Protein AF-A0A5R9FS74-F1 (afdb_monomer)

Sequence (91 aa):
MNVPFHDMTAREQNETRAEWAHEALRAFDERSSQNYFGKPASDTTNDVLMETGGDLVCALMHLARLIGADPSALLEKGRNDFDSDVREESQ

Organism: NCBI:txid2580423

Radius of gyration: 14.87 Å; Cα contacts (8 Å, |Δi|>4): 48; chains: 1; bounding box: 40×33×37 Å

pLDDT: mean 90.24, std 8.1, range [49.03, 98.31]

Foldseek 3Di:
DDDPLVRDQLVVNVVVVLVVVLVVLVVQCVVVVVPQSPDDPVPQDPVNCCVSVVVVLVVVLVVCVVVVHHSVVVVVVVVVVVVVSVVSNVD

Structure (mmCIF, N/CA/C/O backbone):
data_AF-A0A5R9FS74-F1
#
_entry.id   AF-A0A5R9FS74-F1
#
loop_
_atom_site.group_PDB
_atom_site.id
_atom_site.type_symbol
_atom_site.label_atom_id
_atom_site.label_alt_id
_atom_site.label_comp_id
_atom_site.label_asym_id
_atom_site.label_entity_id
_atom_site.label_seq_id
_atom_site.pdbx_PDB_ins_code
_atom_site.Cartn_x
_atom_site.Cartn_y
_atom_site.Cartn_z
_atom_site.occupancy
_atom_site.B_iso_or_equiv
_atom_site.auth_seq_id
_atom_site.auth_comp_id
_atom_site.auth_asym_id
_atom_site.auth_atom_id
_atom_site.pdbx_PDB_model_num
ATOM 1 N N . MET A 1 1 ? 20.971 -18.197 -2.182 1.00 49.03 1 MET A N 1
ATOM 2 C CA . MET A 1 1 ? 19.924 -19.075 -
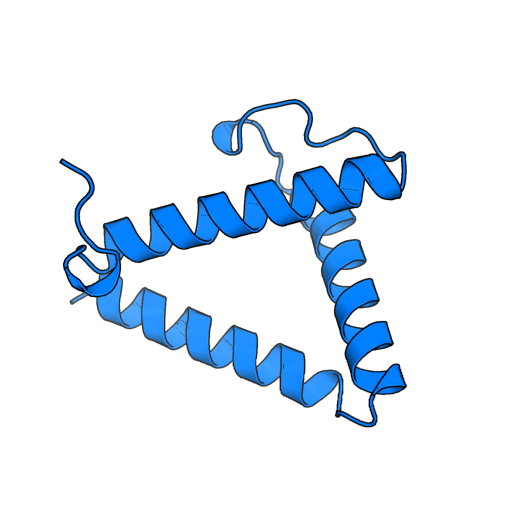1.620 1.00 49.03 1 MET A CA 1
ATOM 3 C C . MET A 1 1 ? 18.799 -18.135 -1.218 1.00 49.03 1 MET A C 1
ATOM 5 O O . MET A 1 1 ? 19.101 -17.217 -0.472 1.00 49.03 1 MET A O 1
ATOM 9 N N . ASN A 1 2 ? 17.592 -18.250 -1.787 1.00 76.00 2 ASN A N 1
ATOM 10 C CA . ASN A 1 2 ? 16.470 -17.410 -1.343 1.00 76.00 2 ASN A CA 1
ATOM 11 C C . ASN A 1 2 ? 16.075 -17.868 0.061 1.00 76.00 2 ASN A C 1
ATOM 13 O O . ASN A 1 2 ? 15.703 -19.029 0.231 1.00 76.00 2 ASN A O 1
ATOM 17 N N . VAL A 1 3 ? 16.210 -16.983 1.045 1.00 77.50 3 VAL A N 1
ATOM 18 C CA . VAL A 1 3 ? 15.693 -17.200 2.400 1.00 77.50 3 VAL A CA 1
ATOM 19 C C . VAL A 1 3 ? 14.164 -17.137 2.309 1.00 77.50 3 VAL A C 1
ATOM 21 O O . VAL A 1 3 ? 13.648 -16.201 1.693 1.00 77.50 3 VAL A O 1
ATOM 24 N N . PRO A 1 4 ? 13.417 -18.128 2.820 1.00 89.81 4 PRO A N 1
ATOM 25 C CA . PRO A 1 4 ? 11.963 -18.036 2.890 1.00 89.81 4 PRO A CA 1
ATOM 26 C C . PRO A 1 4 ? 11.532 -16.785 3.663 1.00 89.81 4 PRO A C 1
ATOM 28 O O . PRO A 1 4 ? 12.149 -16.438 4.660 1.00 89.81 4 PRO A O 1
ATOM 31 N N . PHE A 1 5 ? 10.452 -16.122 3.242 1.00 87.12 5 PHE A N 
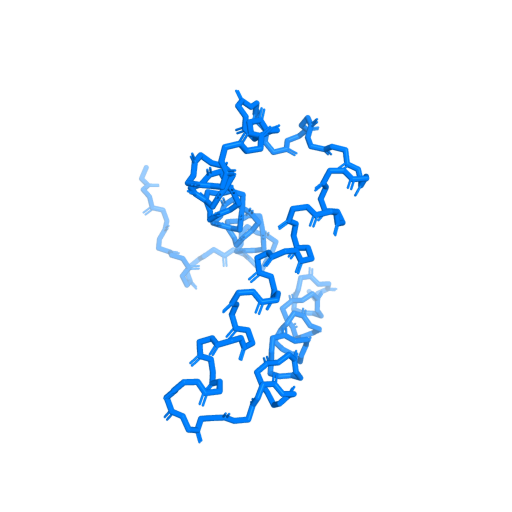1
ATOM 32 C CA . PHE A 1 5 ? 10.000 -14.866 3.863 1.00 87.12 5 PHE A CA 1
ATOM 33 C C . PHE A 1 5 ? 9.816 -14.961 5.389 1.00 87.12 5 PHE A C 1
ATOM 35 O O . PHE A 1 5 ? 10.173 -14.044 6.114 1.00 87.12 5 PHE A O 1
ATOM 42 N N . HIS A 1 6 ? 9.316 -16.095 5.888 1.0
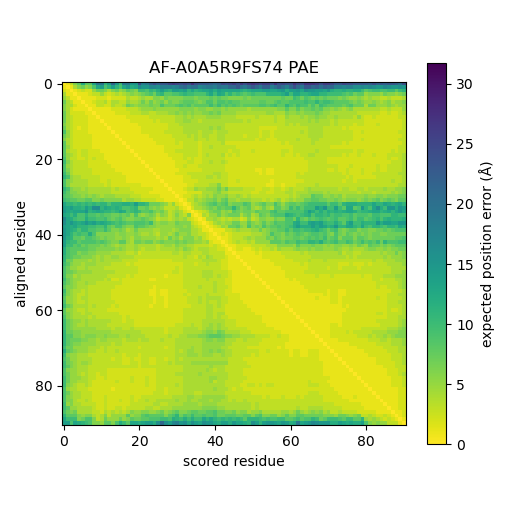0 86.94 6 HIS A N 1
ATOM 43 C CA . HIS A 1 6 ? 9.112 -16.328 7.323 1.00 86.94 6 HIS A CA 1
ATOM 44 C C . HIS A 1 6 ? 10.409 -16.558 8.114 1.00 86.94 6 HIS A C 1
ATOM 46 O O . HIS A 1 6 ? 10.381 -16.495 9.339 1.00 86.94 6 HIS A O 1
ATOM 52 N N . ASP A 1 7 ? 11.521 -16.818 7.424 1.00 91.44 7 ASP A N 1
ATOM 53 C CA . ASP A 1 7 ? 12.848 -16.992 8.018 1.00 91.44 7 ASP A CA 1
ATOM 54 C C . ASP A 1 7 ? 13.670 -15.684 7.994 1.00 91.44 7 ASP A C 1
ATOM 56 O O . ASP A 1 7 ? 14.786 -15.648 8.512 1.00 91.44 7 ASP A O 1
ATOM 60 N N . MET A 1 8 ? 13.146 -14.613 7.384 1.00 93.31 8 MET A N 1
ATOM 61 C CA . MET A 1 8 ? 13.774 -13.288 7.343 1.00 93.31 8 MET A CA 1
ATOM 62 C C . MET A 1 8 ? 13.566 -12.527 8.657 1.00 93.31 8 MET A C 1
ATOM 64 O O . MET A 1 8 ? 12.543 -12.688 9.328 1.00 93.31 8 MET A O 1
ATOM 68 N N . THR A 1 9 ? 14.498 -11.631 8.988 1.00 93.12 9 THR A N 1
ATOM 69 C CA . THR A 1 9 ? 14.314 -10.667 10.085 1.00 93.12 9 THR A CA 1
ATOM 70 C C . THR A 1 9 ? 13.139 -9.728 9.802 1.00 93.12 9 THR A C 1
ATOM 72 O O . THR A 1 9 ? 12.807 -9.479 8.644 1.00 93.12 9 THR A O 1
ATOM 75 N N . ALA A 1 10 ? 12.527 -9.151 10.841 1.00 92.00 10 ALA A N 1
ATOM 76 C CA . ALA A 1 10 ? 11.411 -8.215 10.671 1.00 92.00 10 ALA A CA 1
ATOM 77 C C . ALA A 1 10 ? 11.760 -7.036 9.736 1.00 92.00 10 ALA A C 1
ATOM 79 O O . ALA A 1 10 ? 10.967 -6.688 8.863 1.00 92.00 10 ALA A O 1
ATOM 80 N N . ARG A 1 11 ? 12.991 -6.506 9.823 1.00 92.69 11 ARG A N 1
ATOM 81 C CA . ARG A 1 11 ? 13.508 -5.489 8.892 1.00 92.69 11 ARG A CA 1
ATOM 82 C C . ARG A 1 11 ? 13.521 -5.972 7.440 1.00 92.69 11 ARG A C 1
ATOM 84 O O . ARG A 1 11 ? 12.988 -5.298 6.567 1.00 92.69 11 ARG A O 1
ATOM 91 N N . GLU A 1 12 ? 14.098 -7.144 7.175 1.00 92.31 12 GLU A N 1
ATOM 92 C CA . GLU A 1 12 ? 14.155 -7.719 5.820 1.00 92.31 12 GLU A CA 1
ATOM 93 C C . GLU A 1 12 ? 12.755 -8.018 5.263 1.00 92.31 12 GLU A C 1
ATOM 95 O O . GLU A 1 12 ? 12.500 -7.828 4.072 1.00 92.31 12 GLU A O 1
ATOM 100 N N . GLN A 1 13 ? 11.818 -8.439 6.117 1.00 93.25 13 GLN A N 1
ATOM 101 C CA . GLN A 1 13 ? 10.429 -8.616 5.707 1.00 93.25 13 GLN A CA 1
ATOM 102 C C . GLN A 1 13 ? 9.768 -7.275 5.349 1.00 93.25 13 GLN A C 1
ATOM 104 O O . GLN A 1 13 ? 9.025 -7.209 4.371 1.00 93.25 13 GLN A O 1
ATOM 109 N N . ASN A 1 14 ? 10.040 -6.200 6.097 1.00 91.38 14 ASN A N 1
ATOM 110 C CA . ASN A 1 14 ? 9.512 -4.862 5.810 1.00 91.38 14 ASN A CA 1
ATOM 111 C C . ASN A 1 14 ? 10.095 -4.277 4.519 1.00 91.38 14 ASN A C 1
ATOM 113 O O . ASN A 1 14 ? 9.342 -3.747 3.700 1.00 91.38 14 ASN A O 1
ATOM 117 N N . GLU A 1 15 ? 11.397 -4.454 4.284 1.00 91.69 15 GLU A N 1
ATOM 118 C CA . GLU A 1 15 ? 12.052 -4.118 3.012 1.00 91.69 15 GLU A CA 1
ATOM 119 C C . GLU A 1 15 ? 11.395 -4.884 1.846 1.00 91.69 15 GLU A C 1
ATOM 121 O O . GLU A 1 15 ? 10.980 -4.279 0.857 1.00 91.69 15 GLU A O 1
ATOM 126 N N . THR A 1 16 ? 11.173 -6.193 2.006 1.00 92.69 16 THR A N 1
ATOM 127 C CA . THR A 1 16 ? 10.500 -7.029 0.996 1.00 92.69 16 THR A CA 1
ATOM 128 C C . THR A 1 16 ? 9.057 -6.573 0.723 1.00 92.69 16 THR A C 1
ATOM 130 O O . THR A 1 16 ? 8.632 -6.489 -0.431 1.00 92.69 16 THR A O 1
ATOM 133 N N . ARG A 1 17 ? 8.278 -6.232 1.762 1.00 92.94 17 ARG A N 1
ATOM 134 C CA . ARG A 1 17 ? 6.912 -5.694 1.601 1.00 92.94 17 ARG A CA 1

——

What to work on:
In the listing above, find the line with "ATOM 95 O O" and the line with "ATOM 111 C C", then print exactly those lines and every line between them.

Task answer:
ATOM 95 O O . GLU A 1 12 ? 12.500 -7.828 4.072 1.00 92.31 12 GLU A O 1
ATOM 100 N N . GLN A 1 13 ? 11.818 -8.439 6.117 1.00 93.25 13 GLN A N 1
ATOM 101 C CA . GLN A 1 13 ? 10.429 -8.616 5.707 1.00 93.25 13 GLN A CA 1
ATOM 102 C C . GLN A 1 13 ? 9.768 -7.275 5.349 1.00 93.25 13 GLN A C 1
ATOM 104 O O . GLN A 1 13 ? 9.025 -7.209 4.371 1.00 93.25 13 GLN A O 1
ATOM 109 N N . ASN A 1 14 ? 10.040 -6.200 6.097 1.00 91.38 14 ASN A N 1
ATOM 110 C CA . ASN A 1 14 ? 9.512 -4.862 5.810 1.00 91.38 14 ASN A CA 1
ATOM 111 C C . ASN A 1 14 ? 10.095 -4.277 4.519 1.00 91.38 14 ASN A C 1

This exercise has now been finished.